# [Work request]
From the records below, transcribe exactly the lines that begin at the line with "ATOM 78 C CA" and end at the line with "ATOM 110 C CA", both included.

# [Dataset content]
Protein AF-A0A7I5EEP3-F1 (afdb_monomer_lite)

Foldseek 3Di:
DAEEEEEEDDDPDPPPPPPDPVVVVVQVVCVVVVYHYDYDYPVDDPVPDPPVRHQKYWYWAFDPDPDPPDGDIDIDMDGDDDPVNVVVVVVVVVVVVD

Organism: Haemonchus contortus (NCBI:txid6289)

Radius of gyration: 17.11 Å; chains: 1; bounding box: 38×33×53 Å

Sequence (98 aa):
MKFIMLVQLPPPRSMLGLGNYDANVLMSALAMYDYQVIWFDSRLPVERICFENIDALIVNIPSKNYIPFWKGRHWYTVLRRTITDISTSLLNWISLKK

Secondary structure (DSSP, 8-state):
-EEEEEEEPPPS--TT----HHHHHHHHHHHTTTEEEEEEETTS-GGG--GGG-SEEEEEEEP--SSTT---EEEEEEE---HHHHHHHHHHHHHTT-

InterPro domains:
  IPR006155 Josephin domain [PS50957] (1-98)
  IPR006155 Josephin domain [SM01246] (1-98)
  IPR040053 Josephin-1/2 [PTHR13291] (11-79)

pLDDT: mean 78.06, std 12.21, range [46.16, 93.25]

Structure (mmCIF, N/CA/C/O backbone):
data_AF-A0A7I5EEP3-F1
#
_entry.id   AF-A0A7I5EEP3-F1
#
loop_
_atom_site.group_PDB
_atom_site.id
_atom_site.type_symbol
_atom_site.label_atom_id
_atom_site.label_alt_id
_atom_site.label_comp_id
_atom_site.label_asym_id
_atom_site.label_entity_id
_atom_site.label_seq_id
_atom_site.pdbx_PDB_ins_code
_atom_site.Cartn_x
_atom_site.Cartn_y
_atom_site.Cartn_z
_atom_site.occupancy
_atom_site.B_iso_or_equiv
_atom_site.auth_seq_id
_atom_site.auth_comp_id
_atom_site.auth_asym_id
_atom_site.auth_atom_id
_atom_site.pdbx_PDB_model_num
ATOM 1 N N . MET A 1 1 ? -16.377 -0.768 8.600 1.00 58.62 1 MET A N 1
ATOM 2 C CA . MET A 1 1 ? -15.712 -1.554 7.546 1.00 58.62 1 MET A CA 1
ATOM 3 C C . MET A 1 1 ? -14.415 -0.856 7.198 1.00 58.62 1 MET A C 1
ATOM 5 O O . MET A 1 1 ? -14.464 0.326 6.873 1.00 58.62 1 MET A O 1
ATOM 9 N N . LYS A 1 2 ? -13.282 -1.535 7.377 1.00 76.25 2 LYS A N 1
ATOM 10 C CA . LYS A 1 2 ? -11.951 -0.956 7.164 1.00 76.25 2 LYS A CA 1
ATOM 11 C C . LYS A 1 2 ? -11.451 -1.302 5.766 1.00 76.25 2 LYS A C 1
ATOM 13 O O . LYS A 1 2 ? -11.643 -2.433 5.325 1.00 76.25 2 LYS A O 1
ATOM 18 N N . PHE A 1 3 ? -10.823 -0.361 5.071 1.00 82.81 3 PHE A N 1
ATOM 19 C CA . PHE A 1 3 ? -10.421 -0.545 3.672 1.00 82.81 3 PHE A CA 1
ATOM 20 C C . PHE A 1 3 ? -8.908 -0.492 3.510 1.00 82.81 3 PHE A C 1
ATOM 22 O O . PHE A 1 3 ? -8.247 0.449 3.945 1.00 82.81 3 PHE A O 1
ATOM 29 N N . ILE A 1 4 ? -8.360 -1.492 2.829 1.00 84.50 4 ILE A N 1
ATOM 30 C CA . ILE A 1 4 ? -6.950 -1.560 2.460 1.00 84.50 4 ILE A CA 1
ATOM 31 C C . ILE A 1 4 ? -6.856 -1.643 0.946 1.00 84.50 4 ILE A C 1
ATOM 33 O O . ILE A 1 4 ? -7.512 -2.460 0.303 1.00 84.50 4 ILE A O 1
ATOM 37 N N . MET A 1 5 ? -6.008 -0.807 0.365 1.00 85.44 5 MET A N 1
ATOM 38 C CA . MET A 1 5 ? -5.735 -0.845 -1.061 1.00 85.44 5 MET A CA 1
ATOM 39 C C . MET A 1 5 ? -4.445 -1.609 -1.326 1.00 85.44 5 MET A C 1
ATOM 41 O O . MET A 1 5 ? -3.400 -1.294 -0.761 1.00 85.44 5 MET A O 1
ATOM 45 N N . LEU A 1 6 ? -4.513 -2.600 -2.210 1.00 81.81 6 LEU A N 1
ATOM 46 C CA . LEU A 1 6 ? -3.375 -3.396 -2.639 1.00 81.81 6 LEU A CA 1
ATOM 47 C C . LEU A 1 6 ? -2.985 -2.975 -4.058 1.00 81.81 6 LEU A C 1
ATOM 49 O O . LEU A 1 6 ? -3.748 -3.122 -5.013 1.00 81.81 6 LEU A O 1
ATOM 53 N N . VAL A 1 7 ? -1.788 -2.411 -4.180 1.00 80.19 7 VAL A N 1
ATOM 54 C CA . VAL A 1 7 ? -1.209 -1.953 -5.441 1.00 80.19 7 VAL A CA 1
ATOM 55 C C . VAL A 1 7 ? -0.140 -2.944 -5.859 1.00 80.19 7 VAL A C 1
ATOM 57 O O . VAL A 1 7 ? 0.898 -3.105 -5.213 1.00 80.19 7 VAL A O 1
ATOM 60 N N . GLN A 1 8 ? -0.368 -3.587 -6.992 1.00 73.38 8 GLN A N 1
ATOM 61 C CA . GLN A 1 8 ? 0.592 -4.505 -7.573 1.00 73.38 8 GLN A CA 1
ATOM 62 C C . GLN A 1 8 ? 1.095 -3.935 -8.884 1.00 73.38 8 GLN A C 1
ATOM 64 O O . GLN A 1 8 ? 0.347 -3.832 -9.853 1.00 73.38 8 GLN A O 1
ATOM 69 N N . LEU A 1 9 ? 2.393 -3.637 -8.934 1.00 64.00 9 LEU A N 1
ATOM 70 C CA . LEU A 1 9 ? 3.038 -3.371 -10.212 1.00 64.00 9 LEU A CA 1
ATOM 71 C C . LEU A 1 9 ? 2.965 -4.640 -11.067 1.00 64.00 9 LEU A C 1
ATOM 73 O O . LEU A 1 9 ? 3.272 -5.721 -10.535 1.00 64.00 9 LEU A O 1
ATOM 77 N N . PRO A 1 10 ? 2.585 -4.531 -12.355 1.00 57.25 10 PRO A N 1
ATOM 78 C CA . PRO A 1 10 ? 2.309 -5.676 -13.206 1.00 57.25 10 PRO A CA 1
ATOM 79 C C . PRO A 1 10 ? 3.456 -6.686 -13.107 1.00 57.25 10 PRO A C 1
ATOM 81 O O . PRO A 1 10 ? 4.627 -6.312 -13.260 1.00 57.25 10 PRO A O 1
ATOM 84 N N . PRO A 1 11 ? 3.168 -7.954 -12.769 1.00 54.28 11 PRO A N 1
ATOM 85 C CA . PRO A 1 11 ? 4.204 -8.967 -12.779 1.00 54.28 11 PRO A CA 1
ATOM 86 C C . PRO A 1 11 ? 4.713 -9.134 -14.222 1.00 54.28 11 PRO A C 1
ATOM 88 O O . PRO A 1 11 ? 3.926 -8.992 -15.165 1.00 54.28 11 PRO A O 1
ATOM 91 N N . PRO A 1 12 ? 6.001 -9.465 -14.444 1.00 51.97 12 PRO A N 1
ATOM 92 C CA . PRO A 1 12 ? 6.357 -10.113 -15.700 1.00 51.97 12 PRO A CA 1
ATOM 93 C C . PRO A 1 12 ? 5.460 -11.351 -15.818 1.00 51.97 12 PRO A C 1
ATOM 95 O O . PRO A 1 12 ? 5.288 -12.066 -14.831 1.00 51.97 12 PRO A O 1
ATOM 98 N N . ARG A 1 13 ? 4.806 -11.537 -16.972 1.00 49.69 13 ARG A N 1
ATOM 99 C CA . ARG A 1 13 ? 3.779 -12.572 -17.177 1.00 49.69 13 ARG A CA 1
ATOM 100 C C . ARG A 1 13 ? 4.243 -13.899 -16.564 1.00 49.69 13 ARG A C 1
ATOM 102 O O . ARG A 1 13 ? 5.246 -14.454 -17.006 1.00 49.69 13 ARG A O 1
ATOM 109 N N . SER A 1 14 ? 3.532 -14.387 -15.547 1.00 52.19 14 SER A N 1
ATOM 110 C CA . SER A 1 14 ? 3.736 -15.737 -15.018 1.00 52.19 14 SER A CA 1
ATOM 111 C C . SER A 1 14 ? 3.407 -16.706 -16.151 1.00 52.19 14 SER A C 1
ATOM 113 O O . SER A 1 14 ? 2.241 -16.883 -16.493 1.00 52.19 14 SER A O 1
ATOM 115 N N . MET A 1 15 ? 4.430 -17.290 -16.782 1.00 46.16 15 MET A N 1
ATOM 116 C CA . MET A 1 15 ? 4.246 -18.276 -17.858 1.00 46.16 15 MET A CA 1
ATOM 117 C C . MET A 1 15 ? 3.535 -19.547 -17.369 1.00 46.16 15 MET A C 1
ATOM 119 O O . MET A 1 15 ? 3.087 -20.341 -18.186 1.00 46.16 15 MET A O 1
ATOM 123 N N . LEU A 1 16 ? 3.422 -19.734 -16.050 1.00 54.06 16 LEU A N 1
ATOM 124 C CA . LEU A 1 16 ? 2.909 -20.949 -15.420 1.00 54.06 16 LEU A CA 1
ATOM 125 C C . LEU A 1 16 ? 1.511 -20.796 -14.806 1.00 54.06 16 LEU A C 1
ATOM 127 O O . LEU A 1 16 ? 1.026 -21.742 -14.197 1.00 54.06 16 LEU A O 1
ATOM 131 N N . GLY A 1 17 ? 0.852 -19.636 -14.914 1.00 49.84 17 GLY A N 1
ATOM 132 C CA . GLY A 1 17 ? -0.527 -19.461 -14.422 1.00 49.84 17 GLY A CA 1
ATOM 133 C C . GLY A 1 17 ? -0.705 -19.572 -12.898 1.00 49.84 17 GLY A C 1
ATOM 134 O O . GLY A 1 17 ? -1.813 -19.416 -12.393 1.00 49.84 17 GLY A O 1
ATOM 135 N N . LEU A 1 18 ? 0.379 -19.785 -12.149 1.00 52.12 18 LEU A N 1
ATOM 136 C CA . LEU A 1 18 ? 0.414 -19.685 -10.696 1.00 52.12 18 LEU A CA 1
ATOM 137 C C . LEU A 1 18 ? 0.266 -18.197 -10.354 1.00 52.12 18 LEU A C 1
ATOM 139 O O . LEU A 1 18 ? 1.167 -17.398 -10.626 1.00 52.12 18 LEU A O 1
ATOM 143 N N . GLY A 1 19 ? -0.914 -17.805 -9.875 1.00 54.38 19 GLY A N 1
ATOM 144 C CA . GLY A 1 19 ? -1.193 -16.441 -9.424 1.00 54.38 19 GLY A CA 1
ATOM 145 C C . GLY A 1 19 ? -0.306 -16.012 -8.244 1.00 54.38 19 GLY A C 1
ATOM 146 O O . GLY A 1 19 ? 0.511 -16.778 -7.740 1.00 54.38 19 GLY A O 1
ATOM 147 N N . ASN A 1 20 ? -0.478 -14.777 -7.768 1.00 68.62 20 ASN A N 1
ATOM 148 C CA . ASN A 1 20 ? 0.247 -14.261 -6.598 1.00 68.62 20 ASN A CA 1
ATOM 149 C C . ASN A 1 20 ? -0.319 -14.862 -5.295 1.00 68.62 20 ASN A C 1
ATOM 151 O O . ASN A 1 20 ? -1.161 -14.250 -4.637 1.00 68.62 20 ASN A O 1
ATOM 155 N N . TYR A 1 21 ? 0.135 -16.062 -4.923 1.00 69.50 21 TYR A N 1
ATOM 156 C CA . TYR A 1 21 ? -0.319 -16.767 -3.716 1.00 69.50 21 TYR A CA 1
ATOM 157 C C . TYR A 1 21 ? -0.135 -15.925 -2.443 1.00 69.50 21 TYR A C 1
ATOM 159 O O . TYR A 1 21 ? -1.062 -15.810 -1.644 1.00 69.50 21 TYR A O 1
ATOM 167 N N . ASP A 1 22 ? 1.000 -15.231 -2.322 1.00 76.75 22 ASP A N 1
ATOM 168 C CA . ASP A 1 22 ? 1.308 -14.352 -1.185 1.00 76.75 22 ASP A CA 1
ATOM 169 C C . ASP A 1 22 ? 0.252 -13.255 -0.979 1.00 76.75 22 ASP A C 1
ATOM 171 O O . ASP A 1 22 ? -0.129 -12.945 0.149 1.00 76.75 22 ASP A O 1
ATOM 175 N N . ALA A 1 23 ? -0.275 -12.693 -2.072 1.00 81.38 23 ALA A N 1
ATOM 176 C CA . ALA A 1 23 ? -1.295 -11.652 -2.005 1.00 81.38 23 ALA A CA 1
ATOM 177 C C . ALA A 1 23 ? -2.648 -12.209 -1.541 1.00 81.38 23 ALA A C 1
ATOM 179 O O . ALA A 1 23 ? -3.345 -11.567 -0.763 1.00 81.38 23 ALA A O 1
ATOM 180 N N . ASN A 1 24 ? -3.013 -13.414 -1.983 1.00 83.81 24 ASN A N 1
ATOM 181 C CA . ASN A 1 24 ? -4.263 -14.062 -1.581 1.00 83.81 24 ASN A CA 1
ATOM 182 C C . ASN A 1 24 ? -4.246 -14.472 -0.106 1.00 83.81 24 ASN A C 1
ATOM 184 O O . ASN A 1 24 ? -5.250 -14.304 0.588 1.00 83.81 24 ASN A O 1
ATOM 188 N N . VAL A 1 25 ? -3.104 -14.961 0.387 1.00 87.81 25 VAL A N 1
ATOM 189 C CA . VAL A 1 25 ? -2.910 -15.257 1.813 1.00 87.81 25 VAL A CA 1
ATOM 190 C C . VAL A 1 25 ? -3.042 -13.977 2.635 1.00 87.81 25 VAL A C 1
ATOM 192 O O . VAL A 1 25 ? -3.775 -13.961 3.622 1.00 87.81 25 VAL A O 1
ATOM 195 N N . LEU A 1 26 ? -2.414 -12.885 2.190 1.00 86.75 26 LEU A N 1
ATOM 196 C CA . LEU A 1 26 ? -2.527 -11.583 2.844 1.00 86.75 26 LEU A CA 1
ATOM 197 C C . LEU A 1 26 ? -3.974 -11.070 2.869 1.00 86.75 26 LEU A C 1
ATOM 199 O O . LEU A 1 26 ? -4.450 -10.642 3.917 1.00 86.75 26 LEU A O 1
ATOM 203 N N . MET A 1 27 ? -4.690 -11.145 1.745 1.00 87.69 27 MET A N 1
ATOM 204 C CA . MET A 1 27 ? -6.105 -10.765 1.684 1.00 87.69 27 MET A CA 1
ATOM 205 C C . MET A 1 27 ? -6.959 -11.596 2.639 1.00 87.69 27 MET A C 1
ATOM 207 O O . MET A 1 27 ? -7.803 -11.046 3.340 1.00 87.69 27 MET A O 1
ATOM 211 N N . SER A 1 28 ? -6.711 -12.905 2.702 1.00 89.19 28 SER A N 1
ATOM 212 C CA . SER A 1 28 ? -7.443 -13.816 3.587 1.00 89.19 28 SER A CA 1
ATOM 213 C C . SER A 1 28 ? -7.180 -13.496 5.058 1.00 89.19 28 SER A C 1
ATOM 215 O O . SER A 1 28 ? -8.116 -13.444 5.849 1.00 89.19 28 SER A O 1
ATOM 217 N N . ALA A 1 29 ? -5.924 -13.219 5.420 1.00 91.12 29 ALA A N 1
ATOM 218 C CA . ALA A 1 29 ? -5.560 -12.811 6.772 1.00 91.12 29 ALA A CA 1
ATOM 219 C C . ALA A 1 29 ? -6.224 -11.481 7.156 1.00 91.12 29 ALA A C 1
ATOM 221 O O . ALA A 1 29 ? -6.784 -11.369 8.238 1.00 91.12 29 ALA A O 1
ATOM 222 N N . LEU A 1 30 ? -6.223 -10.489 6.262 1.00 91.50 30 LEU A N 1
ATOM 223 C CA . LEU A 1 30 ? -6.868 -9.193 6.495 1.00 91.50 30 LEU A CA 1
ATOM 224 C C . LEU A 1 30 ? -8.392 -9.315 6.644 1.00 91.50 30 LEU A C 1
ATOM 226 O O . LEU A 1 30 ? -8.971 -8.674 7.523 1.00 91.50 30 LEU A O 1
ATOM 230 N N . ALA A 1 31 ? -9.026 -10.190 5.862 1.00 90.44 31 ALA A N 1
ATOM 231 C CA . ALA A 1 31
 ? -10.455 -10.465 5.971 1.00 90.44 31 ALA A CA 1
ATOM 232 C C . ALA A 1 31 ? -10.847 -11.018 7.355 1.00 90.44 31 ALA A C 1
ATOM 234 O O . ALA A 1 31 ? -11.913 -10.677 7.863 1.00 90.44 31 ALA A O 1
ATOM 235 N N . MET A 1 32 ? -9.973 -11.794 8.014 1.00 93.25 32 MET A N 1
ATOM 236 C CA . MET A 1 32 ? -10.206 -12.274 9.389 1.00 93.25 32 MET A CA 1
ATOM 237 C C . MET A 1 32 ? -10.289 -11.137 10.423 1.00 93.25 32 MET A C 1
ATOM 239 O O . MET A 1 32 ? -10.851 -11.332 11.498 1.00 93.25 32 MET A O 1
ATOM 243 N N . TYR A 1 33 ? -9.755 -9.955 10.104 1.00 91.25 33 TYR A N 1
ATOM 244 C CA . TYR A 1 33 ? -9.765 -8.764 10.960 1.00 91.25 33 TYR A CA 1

# [Answer]
ATOM 78 C CA . PRO A 1 10 ? 2.309 -5.676 -13.206 1.00 57.25 10 PRO A CA 1
ATOM 79 C C . PRO A 1 10 ? 3.456 -6.686 -13.107 1.00 57.25 10 PRO A C 1
ATOM 81 O O . PRO A 1 10 ? 4.627 -6.312 -13.260 1.00 57.25 10 PRO A O 1
ATOM 84 N N . PRO A 1 11 ? 3.168 -7.954 -12.769 1.00 54.28 11 PRO A N 1
ATOM 85 C CA . PRO A 1 11 ? 4.204 -8.967 -12.779 1.00 54.28 11 PRO A CA 1
ATOM 86 C C . PRO A 1 11 ? 4.713 -9.134 -14.222 1.00 54.28 11 PRO A C 1
ATOM 88 O O . PRO A 1 11 ? 3.926 -8.992 -15.165 1.00 54.28 11 PRO A O 1
ATOM 91 N N . PRO A 1 12 ? 6.001 -9.465 -14.444 1.00 51.97 12 PRO A N 1
ATOM 92 C CA . PRO A 1 12 ? 6.357 -10.113 -15.700 1.00 51.97 12 PRO A CA 1
ATOM 93 C C . PRO A 1 12 ? 5.460 -11.351 -15.818 1.00 51.97 12 PRO A C 1
ATOM 95 O O . PRO A 1 12 ? 5.288 -12.066 -14.831 1.00 51.97 12 PRO A O 1
ATOM 98 N N . ARG A 1 13 ? 4.806 -11.537 -16.972 1.00 49.69 13 ARG A N 1
ATOM 99 C CA . ARG A 1 13 ? 3.779 -12.572 -17.177 1.00 49.69 13 ARG A CA 1
ATOM 100 C C . ARG A 1 13 ? 4.243 -13.899 -16.564 1.00 49.69 13 ARG A C 1
ATOM 102 O O . ARG A 1 13 ? 5.246 -14.454 -17.006 1.00 49.69 13 ARG A O 1
ATOM 109 N N . SER A 1 14 ? 3.532 -14.387 -15.547 1.00 52.19 14 SER A N 1
ATOM 110 C CA . SER A 1 14 ? 3.736 -15.737 -15.018 1.00 52.19 14 SER A CA 1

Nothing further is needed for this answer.